#### Activity:
In the records below, find the line holding "ATOM 192 N N" and the line holding "ATOM 199 N N". Set down both, with every line between them, exactly.

#### Material provided:
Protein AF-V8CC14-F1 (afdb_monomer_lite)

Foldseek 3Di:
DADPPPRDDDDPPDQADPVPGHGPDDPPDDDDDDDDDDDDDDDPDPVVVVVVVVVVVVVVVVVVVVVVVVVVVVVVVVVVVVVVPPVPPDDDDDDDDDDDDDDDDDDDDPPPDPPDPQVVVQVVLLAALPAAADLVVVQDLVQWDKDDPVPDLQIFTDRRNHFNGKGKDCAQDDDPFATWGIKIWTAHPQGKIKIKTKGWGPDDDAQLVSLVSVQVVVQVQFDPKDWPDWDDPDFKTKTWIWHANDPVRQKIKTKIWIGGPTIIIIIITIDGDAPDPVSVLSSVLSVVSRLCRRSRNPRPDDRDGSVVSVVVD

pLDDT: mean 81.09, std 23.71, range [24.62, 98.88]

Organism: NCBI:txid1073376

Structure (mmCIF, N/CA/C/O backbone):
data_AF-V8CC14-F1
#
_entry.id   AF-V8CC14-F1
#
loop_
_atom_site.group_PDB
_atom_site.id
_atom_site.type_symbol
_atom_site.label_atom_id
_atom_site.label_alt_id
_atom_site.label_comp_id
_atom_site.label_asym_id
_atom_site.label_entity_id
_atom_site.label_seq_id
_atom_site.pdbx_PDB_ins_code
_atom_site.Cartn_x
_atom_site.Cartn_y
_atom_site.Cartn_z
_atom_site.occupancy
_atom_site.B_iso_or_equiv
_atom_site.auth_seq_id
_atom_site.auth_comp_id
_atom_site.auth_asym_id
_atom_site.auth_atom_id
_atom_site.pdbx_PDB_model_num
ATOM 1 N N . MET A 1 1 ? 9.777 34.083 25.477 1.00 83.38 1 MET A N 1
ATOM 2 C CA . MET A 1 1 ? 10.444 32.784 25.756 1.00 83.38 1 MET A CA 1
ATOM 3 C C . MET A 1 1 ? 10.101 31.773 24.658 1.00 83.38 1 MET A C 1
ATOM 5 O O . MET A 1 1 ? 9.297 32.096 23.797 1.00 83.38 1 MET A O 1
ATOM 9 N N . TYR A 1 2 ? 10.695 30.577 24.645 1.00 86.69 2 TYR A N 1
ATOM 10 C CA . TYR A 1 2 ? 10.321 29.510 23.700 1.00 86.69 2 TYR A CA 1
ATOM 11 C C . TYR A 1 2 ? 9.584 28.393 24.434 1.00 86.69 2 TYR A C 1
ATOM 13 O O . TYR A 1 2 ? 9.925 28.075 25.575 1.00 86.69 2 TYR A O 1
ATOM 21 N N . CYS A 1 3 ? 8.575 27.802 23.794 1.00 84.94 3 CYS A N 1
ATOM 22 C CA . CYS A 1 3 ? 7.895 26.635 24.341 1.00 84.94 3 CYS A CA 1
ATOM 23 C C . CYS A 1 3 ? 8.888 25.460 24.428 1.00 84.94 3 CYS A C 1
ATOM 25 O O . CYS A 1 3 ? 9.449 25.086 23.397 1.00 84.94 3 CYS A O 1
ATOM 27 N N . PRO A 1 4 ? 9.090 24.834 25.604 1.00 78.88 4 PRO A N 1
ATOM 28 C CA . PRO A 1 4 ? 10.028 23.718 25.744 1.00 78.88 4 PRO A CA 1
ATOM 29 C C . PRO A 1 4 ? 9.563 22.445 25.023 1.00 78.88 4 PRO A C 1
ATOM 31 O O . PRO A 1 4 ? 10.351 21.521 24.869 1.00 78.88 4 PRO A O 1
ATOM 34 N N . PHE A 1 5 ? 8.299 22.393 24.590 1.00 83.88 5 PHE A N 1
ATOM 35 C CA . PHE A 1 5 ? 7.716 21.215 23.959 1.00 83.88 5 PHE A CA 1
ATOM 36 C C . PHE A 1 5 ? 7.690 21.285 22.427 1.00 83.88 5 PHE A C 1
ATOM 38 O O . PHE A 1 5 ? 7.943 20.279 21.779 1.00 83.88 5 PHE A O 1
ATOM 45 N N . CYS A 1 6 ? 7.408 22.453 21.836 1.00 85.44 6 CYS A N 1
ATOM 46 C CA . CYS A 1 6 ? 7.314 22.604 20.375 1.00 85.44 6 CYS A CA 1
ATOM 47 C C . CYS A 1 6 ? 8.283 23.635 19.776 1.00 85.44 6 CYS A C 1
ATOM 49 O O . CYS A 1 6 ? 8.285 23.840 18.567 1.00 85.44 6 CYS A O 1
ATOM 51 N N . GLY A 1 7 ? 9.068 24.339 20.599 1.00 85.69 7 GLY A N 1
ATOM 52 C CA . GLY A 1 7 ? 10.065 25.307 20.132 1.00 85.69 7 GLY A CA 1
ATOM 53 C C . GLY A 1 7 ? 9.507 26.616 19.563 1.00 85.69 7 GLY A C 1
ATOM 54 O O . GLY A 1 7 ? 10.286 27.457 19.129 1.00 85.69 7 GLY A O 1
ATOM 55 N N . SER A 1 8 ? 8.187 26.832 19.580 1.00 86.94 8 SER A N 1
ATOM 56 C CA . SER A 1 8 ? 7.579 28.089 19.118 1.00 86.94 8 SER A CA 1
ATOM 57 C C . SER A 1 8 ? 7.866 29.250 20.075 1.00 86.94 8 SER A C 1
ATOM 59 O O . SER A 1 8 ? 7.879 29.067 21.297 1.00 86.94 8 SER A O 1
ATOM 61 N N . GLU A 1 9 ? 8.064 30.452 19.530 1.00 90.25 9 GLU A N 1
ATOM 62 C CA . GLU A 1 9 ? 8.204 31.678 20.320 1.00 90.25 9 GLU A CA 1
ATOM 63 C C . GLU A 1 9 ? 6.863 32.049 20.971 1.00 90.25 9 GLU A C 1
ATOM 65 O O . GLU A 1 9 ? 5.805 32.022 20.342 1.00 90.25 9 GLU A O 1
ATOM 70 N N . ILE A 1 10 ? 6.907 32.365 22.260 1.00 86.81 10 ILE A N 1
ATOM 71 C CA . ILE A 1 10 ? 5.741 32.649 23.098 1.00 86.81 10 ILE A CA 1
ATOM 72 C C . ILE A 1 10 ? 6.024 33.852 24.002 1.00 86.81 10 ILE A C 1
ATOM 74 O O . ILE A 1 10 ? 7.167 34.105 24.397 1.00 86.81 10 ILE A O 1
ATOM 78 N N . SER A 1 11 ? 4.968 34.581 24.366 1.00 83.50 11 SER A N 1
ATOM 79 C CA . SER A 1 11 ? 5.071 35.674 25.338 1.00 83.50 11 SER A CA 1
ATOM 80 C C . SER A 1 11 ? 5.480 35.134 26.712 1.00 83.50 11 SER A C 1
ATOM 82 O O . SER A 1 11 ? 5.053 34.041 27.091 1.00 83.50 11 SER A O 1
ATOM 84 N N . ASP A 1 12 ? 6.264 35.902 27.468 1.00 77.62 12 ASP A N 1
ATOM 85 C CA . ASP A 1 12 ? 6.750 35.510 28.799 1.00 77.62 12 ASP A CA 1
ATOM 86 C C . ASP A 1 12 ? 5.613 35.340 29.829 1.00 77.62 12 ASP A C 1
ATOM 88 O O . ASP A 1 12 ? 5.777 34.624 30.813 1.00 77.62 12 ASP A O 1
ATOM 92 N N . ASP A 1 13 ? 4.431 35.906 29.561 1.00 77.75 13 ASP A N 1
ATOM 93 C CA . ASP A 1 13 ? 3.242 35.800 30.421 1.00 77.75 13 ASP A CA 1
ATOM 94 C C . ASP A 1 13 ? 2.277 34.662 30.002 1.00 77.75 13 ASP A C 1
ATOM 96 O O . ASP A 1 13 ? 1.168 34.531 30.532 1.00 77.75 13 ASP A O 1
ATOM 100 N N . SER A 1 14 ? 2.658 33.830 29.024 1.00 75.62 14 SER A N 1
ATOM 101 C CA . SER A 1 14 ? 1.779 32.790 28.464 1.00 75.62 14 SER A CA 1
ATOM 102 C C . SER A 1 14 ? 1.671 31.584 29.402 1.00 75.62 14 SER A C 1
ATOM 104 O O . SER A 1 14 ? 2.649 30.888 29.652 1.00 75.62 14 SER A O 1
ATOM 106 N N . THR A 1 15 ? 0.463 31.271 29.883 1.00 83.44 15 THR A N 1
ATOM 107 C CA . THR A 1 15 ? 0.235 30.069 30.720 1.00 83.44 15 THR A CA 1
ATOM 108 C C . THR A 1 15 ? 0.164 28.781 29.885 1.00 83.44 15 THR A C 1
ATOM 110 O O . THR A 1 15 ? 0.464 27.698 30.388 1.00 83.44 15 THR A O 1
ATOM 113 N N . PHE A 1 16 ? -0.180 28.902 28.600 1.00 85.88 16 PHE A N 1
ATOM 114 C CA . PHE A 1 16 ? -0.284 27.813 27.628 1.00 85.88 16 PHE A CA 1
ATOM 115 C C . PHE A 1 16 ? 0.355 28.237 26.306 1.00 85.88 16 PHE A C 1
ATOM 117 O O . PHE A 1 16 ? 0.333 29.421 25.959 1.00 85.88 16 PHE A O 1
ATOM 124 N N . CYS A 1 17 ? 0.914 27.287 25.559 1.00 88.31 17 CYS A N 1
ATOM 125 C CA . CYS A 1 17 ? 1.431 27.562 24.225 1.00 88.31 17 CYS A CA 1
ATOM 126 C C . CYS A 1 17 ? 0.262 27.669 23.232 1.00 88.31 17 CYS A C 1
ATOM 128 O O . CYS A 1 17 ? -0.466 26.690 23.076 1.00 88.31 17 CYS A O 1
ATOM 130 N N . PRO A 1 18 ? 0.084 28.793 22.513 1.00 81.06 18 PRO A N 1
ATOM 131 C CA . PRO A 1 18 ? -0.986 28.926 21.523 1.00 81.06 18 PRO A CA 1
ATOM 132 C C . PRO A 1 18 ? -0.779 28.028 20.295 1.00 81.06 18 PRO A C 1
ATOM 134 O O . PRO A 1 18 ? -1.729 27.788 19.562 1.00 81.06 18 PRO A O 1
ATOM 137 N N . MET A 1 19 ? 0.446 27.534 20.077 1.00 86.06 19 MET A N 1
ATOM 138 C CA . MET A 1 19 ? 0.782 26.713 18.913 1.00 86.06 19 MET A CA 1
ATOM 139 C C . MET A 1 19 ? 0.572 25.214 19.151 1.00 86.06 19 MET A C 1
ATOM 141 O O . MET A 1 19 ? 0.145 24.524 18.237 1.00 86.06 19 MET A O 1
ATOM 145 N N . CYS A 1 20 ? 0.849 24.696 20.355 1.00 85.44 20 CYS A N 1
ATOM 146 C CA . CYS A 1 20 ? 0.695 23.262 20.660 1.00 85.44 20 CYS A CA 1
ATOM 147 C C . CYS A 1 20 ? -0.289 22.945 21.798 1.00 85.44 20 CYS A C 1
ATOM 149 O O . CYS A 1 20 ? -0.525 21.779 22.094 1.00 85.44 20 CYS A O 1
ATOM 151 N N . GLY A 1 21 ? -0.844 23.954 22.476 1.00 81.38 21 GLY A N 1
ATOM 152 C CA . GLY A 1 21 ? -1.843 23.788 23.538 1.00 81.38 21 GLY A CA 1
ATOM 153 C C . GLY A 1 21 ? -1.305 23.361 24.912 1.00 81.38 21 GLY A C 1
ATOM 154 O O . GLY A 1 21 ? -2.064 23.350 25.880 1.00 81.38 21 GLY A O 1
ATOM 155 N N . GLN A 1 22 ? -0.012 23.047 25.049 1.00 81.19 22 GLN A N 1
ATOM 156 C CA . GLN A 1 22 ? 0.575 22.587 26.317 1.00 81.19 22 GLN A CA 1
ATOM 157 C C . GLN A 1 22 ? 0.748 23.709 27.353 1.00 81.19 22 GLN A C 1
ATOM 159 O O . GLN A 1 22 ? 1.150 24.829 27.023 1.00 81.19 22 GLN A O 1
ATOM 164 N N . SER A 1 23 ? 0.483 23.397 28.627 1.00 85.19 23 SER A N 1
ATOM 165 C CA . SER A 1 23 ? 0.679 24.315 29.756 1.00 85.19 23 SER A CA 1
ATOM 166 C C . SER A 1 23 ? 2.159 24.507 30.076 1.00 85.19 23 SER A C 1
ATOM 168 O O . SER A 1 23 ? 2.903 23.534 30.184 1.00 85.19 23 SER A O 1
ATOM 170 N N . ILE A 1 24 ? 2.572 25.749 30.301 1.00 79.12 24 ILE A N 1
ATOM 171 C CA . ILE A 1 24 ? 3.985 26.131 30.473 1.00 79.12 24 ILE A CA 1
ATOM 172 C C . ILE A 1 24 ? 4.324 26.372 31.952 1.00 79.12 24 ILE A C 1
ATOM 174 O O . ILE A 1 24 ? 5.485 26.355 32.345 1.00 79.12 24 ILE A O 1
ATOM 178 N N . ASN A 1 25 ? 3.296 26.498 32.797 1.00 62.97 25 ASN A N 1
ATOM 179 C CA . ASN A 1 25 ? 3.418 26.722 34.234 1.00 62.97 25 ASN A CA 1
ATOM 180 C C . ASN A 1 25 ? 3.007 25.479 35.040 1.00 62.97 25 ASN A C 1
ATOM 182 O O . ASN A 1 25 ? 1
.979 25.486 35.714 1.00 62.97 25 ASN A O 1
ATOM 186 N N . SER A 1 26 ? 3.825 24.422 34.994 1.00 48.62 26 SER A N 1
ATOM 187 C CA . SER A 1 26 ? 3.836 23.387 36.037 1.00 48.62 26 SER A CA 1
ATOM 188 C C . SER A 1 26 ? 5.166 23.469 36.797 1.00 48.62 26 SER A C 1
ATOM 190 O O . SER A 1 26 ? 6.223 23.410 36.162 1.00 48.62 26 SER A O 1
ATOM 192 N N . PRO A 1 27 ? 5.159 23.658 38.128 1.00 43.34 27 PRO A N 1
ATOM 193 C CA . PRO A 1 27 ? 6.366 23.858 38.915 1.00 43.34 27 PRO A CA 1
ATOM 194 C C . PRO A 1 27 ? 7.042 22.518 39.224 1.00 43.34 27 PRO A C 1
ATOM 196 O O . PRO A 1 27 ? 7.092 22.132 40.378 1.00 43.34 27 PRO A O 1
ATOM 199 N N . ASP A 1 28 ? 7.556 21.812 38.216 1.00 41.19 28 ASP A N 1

==

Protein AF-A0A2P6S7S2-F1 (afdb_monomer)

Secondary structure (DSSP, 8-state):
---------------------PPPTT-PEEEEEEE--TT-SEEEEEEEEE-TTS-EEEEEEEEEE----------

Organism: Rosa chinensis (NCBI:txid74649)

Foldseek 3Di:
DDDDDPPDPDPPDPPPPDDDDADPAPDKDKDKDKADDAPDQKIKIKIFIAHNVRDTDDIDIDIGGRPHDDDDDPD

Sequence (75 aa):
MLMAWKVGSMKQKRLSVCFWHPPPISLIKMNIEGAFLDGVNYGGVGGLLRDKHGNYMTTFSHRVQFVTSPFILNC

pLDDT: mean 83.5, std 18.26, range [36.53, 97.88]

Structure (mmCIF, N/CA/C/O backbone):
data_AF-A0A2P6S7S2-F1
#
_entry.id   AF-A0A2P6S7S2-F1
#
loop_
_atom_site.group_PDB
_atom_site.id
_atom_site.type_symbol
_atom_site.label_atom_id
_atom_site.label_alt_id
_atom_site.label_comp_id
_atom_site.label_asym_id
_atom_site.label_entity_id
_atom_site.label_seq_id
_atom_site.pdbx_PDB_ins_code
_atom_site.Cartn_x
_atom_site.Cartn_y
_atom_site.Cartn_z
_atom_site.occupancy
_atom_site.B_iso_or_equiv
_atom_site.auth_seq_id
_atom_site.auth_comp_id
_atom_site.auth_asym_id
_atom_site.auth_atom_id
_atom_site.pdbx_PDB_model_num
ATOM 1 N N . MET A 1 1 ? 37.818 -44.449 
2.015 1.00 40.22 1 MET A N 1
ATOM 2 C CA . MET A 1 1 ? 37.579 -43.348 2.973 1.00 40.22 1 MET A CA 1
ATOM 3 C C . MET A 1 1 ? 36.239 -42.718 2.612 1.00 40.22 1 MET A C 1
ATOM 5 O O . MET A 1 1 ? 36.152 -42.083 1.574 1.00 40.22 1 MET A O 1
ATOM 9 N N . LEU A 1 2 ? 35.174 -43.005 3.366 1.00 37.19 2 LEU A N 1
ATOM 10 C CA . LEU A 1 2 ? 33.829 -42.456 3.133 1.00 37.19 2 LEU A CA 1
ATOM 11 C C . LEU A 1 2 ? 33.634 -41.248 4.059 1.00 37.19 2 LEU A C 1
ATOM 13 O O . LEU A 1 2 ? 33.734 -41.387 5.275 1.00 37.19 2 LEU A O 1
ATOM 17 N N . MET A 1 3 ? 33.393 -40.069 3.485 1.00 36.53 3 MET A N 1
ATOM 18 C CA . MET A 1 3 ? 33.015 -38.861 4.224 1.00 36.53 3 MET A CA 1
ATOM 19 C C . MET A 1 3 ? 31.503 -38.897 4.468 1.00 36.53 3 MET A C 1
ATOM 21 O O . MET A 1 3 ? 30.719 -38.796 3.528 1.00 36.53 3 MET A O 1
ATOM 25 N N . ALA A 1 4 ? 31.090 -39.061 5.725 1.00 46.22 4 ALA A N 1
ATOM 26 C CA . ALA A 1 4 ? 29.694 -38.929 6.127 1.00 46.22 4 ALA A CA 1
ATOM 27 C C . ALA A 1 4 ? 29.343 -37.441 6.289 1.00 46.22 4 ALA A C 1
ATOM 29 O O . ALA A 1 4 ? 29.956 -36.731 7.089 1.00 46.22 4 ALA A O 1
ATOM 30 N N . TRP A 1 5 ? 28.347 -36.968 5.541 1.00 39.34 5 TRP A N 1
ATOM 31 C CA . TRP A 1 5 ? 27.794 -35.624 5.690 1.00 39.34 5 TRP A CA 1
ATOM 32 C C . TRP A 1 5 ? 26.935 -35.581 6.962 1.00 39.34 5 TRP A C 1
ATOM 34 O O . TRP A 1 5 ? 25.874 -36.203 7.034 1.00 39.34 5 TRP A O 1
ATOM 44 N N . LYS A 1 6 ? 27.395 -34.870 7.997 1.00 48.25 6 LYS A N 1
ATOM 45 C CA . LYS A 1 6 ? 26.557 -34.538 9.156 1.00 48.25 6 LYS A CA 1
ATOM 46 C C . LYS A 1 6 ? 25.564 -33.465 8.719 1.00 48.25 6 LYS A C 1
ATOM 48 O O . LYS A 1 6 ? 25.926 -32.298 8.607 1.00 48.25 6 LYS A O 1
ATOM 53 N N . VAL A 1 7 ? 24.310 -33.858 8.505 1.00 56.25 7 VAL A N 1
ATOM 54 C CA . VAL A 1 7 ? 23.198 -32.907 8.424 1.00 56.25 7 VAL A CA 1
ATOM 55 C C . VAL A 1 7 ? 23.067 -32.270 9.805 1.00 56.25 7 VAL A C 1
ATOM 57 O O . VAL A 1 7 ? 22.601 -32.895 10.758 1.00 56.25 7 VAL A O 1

#### Task solution:
ATOM 192 N N . PRO A 1 27 ? 5.159 23.658 38.128 1.00 43.34 27 PRO A N 1
ATOM 193 C CA . PRO A 1 27 ? 6.366 23.858 38.915 1.00 43.34 27 PRO A CA 1
ATOM 194 C C . PRO A 1 27 ? 7.042 22.518 39.224 1.00 43.34 27 PRO A C 1
ATOM 196 O O . PRO A 1 27 ? 7.092 22.132 40.378 1.00 43.34 27 PRO A O 1
ATOM 199 N N . ASP A 1 28 ? 7.556 21.812 38.216 1.00 41.19 28 ASP A N 1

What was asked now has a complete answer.